Idéalement, une rivière coule en méandres, a des berges peu marquées, sort de son lit
Au cœur du problème se trouve la modification des rivières. Sans entrer dans les détails, le schéma est le suivant : un cours d’eau naturel possède un équilibre dynamique et des échanges permanents avec sa nappe d’accompagnement. Quand il pleut, la rivière recharge les nappes, quand il ne pleut pas, la nappe alimente la rivière (en fonctionnement normal, la nappe joue donc un rôle majeur pour qu’il y ait encore de l’eau dans la rivière même s’il n’y a pas eu de pluie depuis plusieurs semaines). A proximité, le sol joue un rôle d’éponge, 1 m3 de terre pouvant contenir 300 l d’eau.
Idéalement, une rivière en plaine sort de son lit régulièrement et sa nappe d’accompagnement affleure.

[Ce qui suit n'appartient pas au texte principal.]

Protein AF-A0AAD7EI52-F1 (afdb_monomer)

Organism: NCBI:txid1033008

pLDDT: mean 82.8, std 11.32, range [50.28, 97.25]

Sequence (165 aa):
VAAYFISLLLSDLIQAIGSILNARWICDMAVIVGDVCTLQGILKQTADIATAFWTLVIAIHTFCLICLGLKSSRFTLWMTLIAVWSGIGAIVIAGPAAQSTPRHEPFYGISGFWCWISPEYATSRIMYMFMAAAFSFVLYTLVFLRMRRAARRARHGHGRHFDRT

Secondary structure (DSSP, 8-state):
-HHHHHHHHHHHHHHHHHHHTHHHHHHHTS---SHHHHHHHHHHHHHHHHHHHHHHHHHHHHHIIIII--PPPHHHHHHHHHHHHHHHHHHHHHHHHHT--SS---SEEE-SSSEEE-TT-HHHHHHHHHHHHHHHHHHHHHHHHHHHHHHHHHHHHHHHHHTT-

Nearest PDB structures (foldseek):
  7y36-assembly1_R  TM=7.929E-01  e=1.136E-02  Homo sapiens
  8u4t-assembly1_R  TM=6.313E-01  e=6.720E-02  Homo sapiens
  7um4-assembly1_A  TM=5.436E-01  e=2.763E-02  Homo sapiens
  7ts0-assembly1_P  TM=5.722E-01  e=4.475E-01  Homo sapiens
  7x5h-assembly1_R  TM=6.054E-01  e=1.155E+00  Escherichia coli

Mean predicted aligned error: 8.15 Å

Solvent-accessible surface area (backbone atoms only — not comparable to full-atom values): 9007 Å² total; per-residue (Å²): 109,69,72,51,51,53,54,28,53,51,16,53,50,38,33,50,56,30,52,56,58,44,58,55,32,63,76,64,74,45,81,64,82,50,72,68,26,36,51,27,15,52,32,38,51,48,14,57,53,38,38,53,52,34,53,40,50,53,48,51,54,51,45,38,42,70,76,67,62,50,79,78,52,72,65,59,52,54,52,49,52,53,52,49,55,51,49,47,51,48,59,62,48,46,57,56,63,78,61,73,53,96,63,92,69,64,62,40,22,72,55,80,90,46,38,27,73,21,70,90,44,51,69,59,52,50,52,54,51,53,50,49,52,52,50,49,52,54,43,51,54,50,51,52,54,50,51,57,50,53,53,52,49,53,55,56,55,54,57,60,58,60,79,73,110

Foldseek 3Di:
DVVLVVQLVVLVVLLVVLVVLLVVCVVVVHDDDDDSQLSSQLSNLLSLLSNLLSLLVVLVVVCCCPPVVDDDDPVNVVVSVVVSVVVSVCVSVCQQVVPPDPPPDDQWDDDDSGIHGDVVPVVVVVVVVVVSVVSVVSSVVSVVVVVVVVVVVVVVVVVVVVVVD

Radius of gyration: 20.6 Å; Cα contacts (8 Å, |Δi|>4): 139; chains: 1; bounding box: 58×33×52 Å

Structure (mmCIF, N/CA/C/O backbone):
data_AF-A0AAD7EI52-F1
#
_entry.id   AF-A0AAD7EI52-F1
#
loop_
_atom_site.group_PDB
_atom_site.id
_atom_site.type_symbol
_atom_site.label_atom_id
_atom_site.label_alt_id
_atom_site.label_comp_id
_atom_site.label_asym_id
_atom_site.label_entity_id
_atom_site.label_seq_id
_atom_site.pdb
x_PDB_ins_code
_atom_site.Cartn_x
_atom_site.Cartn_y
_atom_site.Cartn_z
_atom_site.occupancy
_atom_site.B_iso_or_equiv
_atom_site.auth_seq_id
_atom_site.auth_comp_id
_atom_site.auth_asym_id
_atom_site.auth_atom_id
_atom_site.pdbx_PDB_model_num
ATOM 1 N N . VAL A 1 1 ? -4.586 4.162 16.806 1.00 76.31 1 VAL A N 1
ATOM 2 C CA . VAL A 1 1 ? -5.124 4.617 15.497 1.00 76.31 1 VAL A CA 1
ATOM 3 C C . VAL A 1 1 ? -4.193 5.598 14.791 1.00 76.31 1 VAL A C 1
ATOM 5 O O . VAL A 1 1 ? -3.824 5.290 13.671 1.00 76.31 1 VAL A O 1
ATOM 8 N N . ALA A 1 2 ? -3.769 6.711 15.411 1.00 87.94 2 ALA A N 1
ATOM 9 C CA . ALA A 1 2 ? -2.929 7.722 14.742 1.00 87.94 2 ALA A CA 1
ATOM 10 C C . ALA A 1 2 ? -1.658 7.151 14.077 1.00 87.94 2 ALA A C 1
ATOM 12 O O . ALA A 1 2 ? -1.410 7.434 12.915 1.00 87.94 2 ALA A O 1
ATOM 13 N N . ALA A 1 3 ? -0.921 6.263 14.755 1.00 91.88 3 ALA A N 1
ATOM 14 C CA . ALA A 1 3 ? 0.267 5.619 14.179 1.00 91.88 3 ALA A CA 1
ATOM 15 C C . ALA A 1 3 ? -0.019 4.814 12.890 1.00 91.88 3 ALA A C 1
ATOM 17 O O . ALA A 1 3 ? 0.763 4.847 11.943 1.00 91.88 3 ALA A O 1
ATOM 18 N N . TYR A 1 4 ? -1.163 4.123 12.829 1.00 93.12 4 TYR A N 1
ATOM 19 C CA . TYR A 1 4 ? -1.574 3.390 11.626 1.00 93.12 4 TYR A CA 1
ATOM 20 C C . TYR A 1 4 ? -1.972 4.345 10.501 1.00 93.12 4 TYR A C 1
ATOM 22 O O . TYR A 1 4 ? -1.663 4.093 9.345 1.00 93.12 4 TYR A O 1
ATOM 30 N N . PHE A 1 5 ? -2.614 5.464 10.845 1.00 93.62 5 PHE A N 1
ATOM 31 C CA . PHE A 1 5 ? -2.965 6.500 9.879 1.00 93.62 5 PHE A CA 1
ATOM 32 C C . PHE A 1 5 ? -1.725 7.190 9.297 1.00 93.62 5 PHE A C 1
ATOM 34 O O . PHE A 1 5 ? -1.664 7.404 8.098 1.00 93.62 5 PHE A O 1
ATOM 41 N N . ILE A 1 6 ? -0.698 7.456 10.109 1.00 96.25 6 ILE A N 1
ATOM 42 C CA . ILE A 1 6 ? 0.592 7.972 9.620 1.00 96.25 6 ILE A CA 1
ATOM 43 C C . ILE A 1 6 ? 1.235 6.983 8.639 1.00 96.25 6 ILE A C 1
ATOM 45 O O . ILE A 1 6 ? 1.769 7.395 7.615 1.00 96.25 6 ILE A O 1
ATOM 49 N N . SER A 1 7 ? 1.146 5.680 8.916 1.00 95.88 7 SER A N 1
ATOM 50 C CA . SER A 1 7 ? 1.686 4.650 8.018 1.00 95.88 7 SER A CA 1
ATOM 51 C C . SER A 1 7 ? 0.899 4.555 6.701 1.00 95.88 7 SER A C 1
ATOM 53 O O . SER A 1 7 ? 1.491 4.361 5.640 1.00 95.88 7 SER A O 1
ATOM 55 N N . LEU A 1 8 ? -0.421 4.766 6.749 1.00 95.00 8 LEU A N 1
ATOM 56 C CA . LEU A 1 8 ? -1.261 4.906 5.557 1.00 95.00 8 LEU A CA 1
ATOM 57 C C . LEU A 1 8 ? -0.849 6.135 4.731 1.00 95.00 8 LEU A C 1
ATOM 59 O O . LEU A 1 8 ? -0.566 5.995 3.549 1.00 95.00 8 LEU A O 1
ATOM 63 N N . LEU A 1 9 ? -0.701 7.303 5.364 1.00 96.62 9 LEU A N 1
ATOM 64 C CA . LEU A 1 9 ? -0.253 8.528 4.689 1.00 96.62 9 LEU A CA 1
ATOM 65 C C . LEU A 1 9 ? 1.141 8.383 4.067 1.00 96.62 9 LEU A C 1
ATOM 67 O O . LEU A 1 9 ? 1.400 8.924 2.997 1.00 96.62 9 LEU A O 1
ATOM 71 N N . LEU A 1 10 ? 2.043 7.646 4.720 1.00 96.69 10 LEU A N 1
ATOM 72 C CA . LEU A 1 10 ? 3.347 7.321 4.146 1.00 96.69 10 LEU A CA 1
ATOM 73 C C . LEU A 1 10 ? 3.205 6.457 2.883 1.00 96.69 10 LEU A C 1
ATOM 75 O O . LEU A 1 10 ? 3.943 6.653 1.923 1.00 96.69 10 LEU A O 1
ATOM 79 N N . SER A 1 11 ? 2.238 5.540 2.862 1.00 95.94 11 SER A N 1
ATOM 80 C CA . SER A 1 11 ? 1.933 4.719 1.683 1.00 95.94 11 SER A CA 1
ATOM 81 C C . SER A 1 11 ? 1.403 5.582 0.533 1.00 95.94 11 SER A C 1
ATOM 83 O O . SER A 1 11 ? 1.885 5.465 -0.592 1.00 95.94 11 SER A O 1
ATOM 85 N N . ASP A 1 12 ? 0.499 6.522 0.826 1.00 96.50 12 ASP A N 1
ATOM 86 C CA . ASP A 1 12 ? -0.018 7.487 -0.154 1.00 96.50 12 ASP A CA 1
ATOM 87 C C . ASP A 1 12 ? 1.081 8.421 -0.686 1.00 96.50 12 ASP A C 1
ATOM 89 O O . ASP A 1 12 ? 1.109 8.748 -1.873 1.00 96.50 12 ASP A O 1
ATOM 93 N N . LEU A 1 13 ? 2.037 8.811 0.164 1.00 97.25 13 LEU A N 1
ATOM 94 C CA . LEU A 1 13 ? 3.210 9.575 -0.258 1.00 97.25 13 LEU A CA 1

Plus un cours d’eau a de place pour déborder, moins il a d’énergie et donc moins la crue est destructrice - et la décrue est elle-même progressive. Les berges sont peu marquées avec peu de hauteur, contrairement à ce que véhicule l'image d'un "beau cours d'eau". La rivière coule en méandres. Ces éléments, et notamment l'affleurement de la nappe, sont très importants car ils permettent de stocker de grandes quantités d'eau quand il pleut et de les restituer doucement quand il ne pleut pas.
Souvent, ces éléments naturels ont été modifiés : les cours ont été rectifiés et rendus rectilignes, curés ; leurs profils modifiés en long ou en travers pour gagner des terres ou empêcher les débordements. Conséquences : ne pouvant déborder, la rivière « gratte » ses berges et le fond de son lit, s’enfonce avec sa nappe d’accompagnement, l’eau s’évacue plus vite. Elle est également beaucoup moins "stockée". Si l'eau est moins présente, moins longtemps, moins proche de la surface, le sol s'assèche plus facilement.
Parmi les conséquences annexes, un apport d’eau fraîche de la nappe phréatique moindre et des inondations plus grave car la rivière gonfle très vite et agit comme une chasse d’eau. Sans compter les effets sur le vivant dont l’habitat et les conditions de vie sont dégradées.
Une seule solution efficace, selon de nombreux hydrobiologistes : inverser totalement ce qui a été fait, reconnecter le cours d’eau avec ses berges, reméandrer pour ralentir l’évacuation de l’eau et la retenir. Ensuite,
« le cours d’eau ajustera par lui-même son gabarit d’équilibre et recréera ses habitats ; une zone humide se recréera spontanément car l’eau se rapproche de la surface du sol ». Un phénomène observé sur le Drugeon, l’une des premières rivières restaurées : depuis, la nappe est remontée de 20 cm, la biomasse de poissons a été multipliée par 1,7, la température de l'eau a baissé. Et le Drugeon continue de couler quand des rivières à proximité sont à sec.